In secondo luogo, a smentire la tesi accusatoria sono diversi elementi: la registrazione effettuata dalla stessa Capponcelli durante un incontro con l’assistente sociale Francesco Monopoli ( difeso da Nicola Canestrini e Giuseppe Sambataro), una telefonata di Monopoli quando le intercettazioni erano già state attivate e una mail - spedita a Capponcelli e poi inserita anche nel fascicolo dei minori - nella quale l’assistente sociale la informa della fissazione dell’udienza di opposizione all’archiviazione nel procedimento a carico dei genitori di N., informazione che, secondo la pm, Monopoli avrebbe invece taciuto.

La pm Valentina Salvi si è opposta, contestando l’utilizzo, da parte di Canestrini, di materiale che non era stato dato in visione all’accusa. Ma quelle registrazioni, ha contestato il legale, sono presenti nel fascicolo del pm, che non li ha mai fatti trascrivere. Capponcelli, da parte sua, ha confermato la presenza, tra i documenti a sua disposizione, della mail scovata dalla difesa. Monopoli è accusato anche di aver chiesto di allargare l’oggetto della perizia anche ai genitori, tema che, invece, era stata Capponcelli stessa a proporre. La teste - perita molto esperta - ha anche dichiarato di non aver mai avuto la sensazione di essere ingannata da Monopoli.
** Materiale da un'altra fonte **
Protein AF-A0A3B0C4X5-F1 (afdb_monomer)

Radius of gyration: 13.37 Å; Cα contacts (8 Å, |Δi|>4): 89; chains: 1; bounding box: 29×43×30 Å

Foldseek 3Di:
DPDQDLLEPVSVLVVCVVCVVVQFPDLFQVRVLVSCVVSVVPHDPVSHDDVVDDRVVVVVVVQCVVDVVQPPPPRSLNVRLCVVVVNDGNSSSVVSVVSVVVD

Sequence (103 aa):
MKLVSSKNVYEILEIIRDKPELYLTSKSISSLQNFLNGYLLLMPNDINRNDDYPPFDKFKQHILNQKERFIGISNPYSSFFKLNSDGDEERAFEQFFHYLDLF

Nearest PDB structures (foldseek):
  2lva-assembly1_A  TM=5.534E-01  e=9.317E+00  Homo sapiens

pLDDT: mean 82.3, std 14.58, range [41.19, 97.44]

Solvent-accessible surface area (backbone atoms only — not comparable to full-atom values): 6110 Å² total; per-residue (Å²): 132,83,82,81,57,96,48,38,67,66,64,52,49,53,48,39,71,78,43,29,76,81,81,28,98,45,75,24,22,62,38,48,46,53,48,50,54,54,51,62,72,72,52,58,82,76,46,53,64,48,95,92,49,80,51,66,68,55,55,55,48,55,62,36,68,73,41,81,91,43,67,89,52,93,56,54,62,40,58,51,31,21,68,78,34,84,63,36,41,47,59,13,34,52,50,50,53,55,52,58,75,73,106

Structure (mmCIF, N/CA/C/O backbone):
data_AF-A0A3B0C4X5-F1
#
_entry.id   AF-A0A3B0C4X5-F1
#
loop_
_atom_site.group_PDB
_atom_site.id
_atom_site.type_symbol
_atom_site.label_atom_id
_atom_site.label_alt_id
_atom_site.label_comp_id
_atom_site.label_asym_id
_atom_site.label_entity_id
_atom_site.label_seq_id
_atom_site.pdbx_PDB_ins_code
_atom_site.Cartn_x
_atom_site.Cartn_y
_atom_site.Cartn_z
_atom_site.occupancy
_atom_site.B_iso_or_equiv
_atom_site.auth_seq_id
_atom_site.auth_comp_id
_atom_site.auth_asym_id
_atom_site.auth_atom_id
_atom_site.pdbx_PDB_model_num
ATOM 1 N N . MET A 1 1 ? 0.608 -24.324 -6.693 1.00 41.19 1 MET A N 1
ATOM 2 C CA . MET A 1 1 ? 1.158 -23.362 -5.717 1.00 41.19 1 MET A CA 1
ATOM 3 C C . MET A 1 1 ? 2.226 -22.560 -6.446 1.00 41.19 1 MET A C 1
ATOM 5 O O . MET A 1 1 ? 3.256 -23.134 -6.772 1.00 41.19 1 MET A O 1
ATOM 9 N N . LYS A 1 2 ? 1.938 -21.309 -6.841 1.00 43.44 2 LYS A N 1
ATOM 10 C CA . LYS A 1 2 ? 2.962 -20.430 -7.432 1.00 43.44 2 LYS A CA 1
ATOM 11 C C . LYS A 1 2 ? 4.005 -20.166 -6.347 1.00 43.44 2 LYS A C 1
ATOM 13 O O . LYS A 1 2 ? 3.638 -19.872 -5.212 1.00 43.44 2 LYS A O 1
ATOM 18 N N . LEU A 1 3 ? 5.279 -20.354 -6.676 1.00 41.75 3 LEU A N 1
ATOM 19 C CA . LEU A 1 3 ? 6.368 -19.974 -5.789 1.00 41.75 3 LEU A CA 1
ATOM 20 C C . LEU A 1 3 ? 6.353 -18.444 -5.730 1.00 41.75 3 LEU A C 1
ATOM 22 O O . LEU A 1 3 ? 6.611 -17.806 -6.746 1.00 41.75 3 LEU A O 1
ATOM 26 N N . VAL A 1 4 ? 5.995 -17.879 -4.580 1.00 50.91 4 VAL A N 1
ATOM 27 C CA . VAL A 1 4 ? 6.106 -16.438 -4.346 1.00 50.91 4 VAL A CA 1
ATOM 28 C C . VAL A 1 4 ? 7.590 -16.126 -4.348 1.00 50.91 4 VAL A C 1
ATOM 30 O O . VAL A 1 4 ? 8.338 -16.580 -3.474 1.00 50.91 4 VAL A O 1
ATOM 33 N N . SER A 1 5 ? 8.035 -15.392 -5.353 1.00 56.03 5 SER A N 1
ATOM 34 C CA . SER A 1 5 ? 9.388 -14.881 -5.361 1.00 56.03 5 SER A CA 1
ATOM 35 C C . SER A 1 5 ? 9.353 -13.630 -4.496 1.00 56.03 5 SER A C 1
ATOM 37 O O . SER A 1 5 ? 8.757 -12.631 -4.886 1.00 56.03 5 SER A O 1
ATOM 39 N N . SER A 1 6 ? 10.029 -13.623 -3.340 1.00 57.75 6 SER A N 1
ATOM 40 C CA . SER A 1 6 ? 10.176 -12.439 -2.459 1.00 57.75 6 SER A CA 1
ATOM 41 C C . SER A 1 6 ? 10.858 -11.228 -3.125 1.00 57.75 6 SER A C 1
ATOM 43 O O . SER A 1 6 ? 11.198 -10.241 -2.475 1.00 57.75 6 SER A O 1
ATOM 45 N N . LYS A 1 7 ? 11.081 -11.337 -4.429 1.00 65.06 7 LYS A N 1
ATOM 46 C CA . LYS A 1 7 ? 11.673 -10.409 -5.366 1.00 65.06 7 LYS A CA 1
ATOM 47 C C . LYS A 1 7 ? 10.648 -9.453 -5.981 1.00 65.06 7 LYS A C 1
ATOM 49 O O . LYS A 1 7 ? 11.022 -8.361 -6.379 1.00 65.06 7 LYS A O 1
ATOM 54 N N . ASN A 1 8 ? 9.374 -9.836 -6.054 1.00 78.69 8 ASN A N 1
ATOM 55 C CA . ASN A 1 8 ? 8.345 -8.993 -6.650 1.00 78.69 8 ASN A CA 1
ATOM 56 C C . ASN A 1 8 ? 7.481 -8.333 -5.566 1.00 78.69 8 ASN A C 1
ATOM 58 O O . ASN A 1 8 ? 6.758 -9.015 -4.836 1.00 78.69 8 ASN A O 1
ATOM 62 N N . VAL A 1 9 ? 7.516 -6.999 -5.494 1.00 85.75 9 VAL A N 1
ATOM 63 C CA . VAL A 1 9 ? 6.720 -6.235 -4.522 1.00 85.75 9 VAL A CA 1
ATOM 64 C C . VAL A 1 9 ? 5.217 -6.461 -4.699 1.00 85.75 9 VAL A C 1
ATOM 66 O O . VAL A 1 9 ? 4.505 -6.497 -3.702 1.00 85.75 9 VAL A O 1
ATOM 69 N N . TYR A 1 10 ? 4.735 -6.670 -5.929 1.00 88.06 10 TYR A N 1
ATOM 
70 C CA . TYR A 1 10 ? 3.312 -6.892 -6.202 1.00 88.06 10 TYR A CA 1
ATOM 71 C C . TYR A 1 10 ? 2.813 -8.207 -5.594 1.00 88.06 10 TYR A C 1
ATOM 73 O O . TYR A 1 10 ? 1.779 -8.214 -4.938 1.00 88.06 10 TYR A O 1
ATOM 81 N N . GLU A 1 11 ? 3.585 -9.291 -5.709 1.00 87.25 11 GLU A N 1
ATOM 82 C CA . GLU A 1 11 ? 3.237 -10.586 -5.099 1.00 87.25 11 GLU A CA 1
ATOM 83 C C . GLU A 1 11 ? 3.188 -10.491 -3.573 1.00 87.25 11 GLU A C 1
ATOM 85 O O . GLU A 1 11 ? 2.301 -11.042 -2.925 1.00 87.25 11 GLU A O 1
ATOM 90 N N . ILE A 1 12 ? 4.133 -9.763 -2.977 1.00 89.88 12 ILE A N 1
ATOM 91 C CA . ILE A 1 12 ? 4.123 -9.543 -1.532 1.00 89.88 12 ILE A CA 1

Su domanda della pm, la professionista ha definito suggestive le domande fatte al bambino dalla psicoterapeuta Nadia Bolognini, difesa da Luca Bauccio. Domande che la teste ha però ascoltato estrapolate dal contesto, con brevi audio, tanto da ammettere, su domanda di Bauccio, che quanto ascoltato non sarebbe bastato a definire le modalità di ascolto del minore da parte della psicoterapeuta. Modalità che comunque, ha ribadito, non avrebbero influito sulla sua relazione, risultata poi conforme alla tesi dei servizi sociali.
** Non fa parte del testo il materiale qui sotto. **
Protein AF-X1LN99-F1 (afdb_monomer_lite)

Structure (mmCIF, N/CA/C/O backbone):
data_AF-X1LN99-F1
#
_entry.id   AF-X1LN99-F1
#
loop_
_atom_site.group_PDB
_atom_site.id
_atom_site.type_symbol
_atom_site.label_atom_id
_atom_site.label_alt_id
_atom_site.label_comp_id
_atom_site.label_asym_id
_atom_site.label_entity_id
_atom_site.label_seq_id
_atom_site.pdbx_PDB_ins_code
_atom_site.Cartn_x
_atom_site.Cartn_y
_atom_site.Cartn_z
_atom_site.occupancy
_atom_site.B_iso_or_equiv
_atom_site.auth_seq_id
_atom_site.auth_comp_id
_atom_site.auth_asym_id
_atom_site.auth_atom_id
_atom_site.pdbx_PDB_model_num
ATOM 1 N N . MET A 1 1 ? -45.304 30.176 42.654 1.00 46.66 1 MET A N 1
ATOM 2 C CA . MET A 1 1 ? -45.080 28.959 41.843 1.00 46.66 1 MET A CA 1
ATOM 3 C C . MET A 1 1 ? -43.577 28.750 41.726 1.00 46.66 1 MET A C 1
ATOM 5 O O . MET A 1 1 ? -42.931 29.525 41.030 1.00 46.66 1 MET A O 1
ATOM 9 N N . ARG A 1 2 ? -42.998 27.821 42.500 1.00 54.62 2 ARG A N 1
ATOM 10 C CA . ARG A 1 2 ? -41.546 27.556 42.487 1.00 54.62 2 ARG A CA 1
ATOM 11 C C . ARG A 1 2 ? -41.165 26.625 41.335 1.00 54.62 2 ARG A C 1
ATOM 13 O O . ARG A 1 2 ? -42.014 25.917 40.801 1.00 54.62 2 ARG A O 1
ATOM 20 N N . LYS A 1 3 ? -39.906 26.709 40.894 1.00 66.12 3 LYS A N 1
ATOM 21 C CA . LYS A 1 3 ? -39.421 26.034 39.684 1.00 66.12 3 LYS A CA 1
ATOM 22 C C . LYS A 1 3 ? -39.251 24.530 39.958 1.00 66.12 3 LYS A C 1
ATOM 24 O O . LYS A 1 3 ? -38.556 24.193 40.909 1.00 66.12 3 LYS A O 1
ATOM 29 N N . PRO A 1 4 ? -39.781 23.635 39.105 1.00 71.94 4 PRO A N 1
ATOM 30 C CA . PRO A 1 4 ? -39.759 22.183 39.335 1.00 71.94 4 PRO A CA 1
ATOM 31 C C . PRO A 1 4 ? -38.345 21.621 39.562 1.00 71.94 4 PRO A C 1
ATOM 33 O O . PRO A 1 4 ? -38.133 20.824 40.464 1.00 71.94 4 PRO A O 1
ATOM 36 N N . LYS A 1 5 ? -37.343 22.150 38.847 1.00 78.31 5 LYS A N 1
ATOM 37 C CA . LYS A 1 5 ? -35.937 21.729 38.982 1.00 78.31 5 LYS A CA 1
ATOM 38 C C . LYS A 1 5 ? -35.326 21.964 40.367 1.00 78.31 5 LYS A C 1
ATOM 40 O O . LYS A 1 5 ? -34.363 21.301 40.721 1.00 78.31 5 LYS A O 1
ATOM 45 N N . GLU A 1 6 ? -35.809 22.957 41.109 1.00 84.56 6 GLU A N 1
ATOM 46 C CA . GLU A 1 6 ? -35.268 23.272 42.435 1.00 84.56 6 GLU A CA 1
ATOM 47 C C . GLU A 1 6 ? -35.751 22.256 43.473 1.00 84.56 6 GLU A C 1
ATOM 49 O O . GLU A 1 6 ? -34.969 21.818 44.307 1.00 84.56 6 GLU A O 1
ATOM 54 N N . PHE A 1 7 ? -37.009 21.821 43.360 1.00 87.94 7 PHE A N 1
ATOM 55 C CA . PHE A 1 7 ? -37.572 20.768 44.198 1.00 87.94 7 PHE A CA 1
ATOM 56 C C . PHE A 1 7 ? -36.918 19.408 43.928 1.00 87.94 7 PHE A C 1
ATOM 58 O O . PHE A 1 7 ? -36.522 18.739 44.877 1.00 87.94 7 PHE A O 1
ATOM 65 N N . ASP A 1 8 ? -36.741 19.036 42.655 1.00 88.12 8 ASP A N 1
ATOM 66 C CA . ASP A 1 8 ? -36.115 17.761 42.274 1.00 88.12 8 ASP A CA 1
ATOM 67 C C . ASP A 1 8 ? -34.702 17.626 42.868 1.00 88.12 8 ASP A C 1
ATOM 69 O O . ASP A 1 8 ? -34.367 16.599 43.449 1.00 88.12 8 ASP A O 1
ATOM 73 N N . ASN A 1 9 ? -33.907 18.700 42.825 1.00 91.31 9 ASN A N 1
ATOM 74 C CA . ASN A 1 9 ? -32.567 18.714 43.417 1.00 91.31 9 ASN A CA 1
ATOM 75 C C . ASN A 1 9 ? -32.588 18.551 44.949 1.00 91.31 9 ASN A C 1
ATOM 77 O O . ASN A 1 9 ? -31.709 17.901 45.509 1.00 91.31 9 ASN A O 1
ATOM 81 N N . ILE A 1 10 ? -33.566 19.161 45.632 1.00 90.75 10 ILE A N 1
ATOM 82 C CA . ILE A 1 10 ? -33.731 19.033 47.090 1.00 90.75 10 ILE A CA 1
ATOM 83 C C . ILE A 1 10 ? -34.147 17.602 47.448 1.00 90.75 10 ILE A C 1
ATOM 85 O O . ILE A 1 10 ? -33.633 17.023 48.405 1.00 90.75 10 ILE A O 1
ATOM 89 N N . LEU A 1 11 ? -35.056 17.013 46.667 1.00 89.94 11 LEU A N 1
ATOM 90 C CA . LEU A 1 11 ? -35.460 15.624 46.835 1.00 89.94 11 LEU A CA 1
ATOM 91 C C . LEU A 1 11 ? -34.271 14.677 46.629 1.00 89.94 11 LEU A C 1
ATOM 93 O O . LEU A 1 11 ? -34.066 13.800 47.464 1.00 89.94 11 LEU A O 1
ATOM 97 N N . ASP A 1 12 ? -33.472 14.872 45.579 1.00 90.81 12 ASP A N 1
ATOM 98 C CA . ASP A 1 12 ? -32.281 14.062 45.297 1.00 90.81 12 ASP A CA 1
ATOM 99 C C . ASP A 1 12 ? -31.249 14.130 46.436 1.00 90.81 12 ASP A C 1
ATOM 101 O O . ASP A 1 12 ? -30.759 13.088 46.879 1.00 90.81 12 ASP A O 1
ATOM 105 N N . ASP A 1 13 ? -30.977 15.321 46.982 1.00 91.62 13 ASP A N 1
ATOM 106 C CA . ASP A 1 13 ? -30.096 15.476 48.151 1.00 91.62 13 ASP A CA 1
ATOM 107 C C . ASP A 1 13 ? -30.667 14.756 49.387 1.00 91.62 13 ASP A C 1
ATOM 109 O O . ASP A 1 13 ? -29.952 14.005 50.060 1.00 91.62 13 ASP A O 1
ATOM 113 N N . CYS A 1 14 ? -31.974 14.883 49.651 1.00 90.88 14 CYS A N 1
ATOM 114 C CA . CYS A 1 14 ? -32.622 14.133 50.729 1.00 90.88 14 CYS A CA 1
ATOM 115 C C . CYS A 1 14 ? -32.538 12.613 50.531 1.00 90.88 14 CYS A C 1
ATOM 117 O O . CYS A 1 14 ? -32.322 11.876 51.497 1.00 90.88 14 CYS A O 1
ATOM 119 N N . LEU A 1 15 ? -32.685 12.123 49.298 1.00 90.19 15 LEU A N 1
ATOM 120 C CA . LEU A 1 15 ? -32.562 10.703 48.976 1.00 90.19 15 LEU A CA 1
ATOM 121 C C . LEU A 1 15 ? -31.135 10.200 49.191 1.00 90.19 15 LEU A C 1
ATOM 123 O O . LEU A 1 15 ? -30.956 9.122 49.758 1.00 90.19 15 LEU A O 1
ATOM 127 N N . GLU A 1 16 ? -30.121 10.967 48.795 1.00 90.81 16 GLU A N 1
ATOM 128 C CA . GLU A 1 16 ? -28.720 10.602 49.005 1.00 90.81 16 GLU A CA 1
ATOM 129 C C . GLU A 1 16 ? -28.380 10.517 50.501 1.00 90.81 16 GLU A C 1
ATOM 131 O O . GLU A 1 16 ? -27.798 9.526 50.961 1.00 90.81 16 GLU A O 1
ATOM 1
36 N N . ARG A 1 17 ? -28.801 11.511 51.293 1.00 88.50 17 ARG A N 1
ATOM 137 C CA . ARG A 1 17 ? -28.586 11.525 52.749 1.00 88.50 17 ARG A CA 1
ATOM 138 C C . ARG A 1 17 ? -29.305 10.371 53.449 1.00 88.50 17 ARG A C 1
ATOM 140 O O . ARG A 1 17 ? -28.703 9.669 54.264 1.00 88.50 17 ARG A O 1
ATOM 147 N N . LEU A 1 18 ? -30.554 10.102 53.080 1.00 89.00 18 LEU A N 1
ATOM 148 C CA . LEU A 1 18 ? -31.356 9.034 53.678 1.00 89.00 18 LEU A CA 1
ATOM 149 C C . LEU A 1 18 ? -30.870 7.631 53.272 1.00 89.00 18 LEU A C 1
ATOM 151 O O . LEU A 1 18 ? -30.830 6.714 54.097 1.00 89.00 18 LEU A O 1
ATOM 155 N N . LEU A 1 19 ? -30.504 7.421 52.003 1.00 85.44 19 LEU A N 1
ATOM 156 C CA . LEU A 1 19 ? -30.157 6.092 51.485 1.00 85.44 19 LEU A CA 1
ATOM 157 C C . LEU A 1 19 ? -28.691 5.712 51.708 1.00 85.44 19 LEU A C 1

Ma non solo. Sono diverse le questioni tecniche sollevate nel corso dell’udienza. A partire dalla possibilità di ascoltare come consulente la grafologa (nonché avvocato) Roberta Tadiello, secondo la quale il disegno - divenuto famoso - fatto da A. avrebbe presentato l’aggiunta postuma all’altezza dell’area genitale della bambina. Un disegno - va chiarito - fornito alla stampa in verticale, ma che nella realtà rappresenta comunque un adulto disteso su una bambina su di un letto. Gli avvocati Oliviero Mazza e Rossella Ognibene ( difensori della responsabile dei servizi sociali Federica Anghinolfi) hanno evidenziato che Tadiello ha effettuato la sua consulenza in un procedimento separato, ovvero quello a carico dell’ex compagno della madre di A., accusato di aver abusato della bambina. Nel procedimento “Angeli e Demoni”, però, non è mai stata nominata consulente tecnica, da qui il problema sulla veste in cui sentirla, dal momento che non c’era il consenso degli imputati ad acquisire la perizia effettuata nel procedimento “madre”. Il Tribunale ha deciso dunque di sentirla come testimone, ma solo in merito all’attività da lei svolta, senza la possibilità, dunque, di entrare nel merito della perizia. Ma c’è di più: a rendere necessario un approfondimento sarebbe la necessità di verificare se Tadiello ha svolto attività di avvocato per il padre di N. in un altro filone del processo. Un fatto scoperto per caso dalle difese grazie ad una mail scritta da una delle parti di quel procedimento, ma negato dalla stessa Tadiello in aula e sul quale le difese si sono riservate di andare a fondo ascoltando, nel corso del processo, l’autore della mail.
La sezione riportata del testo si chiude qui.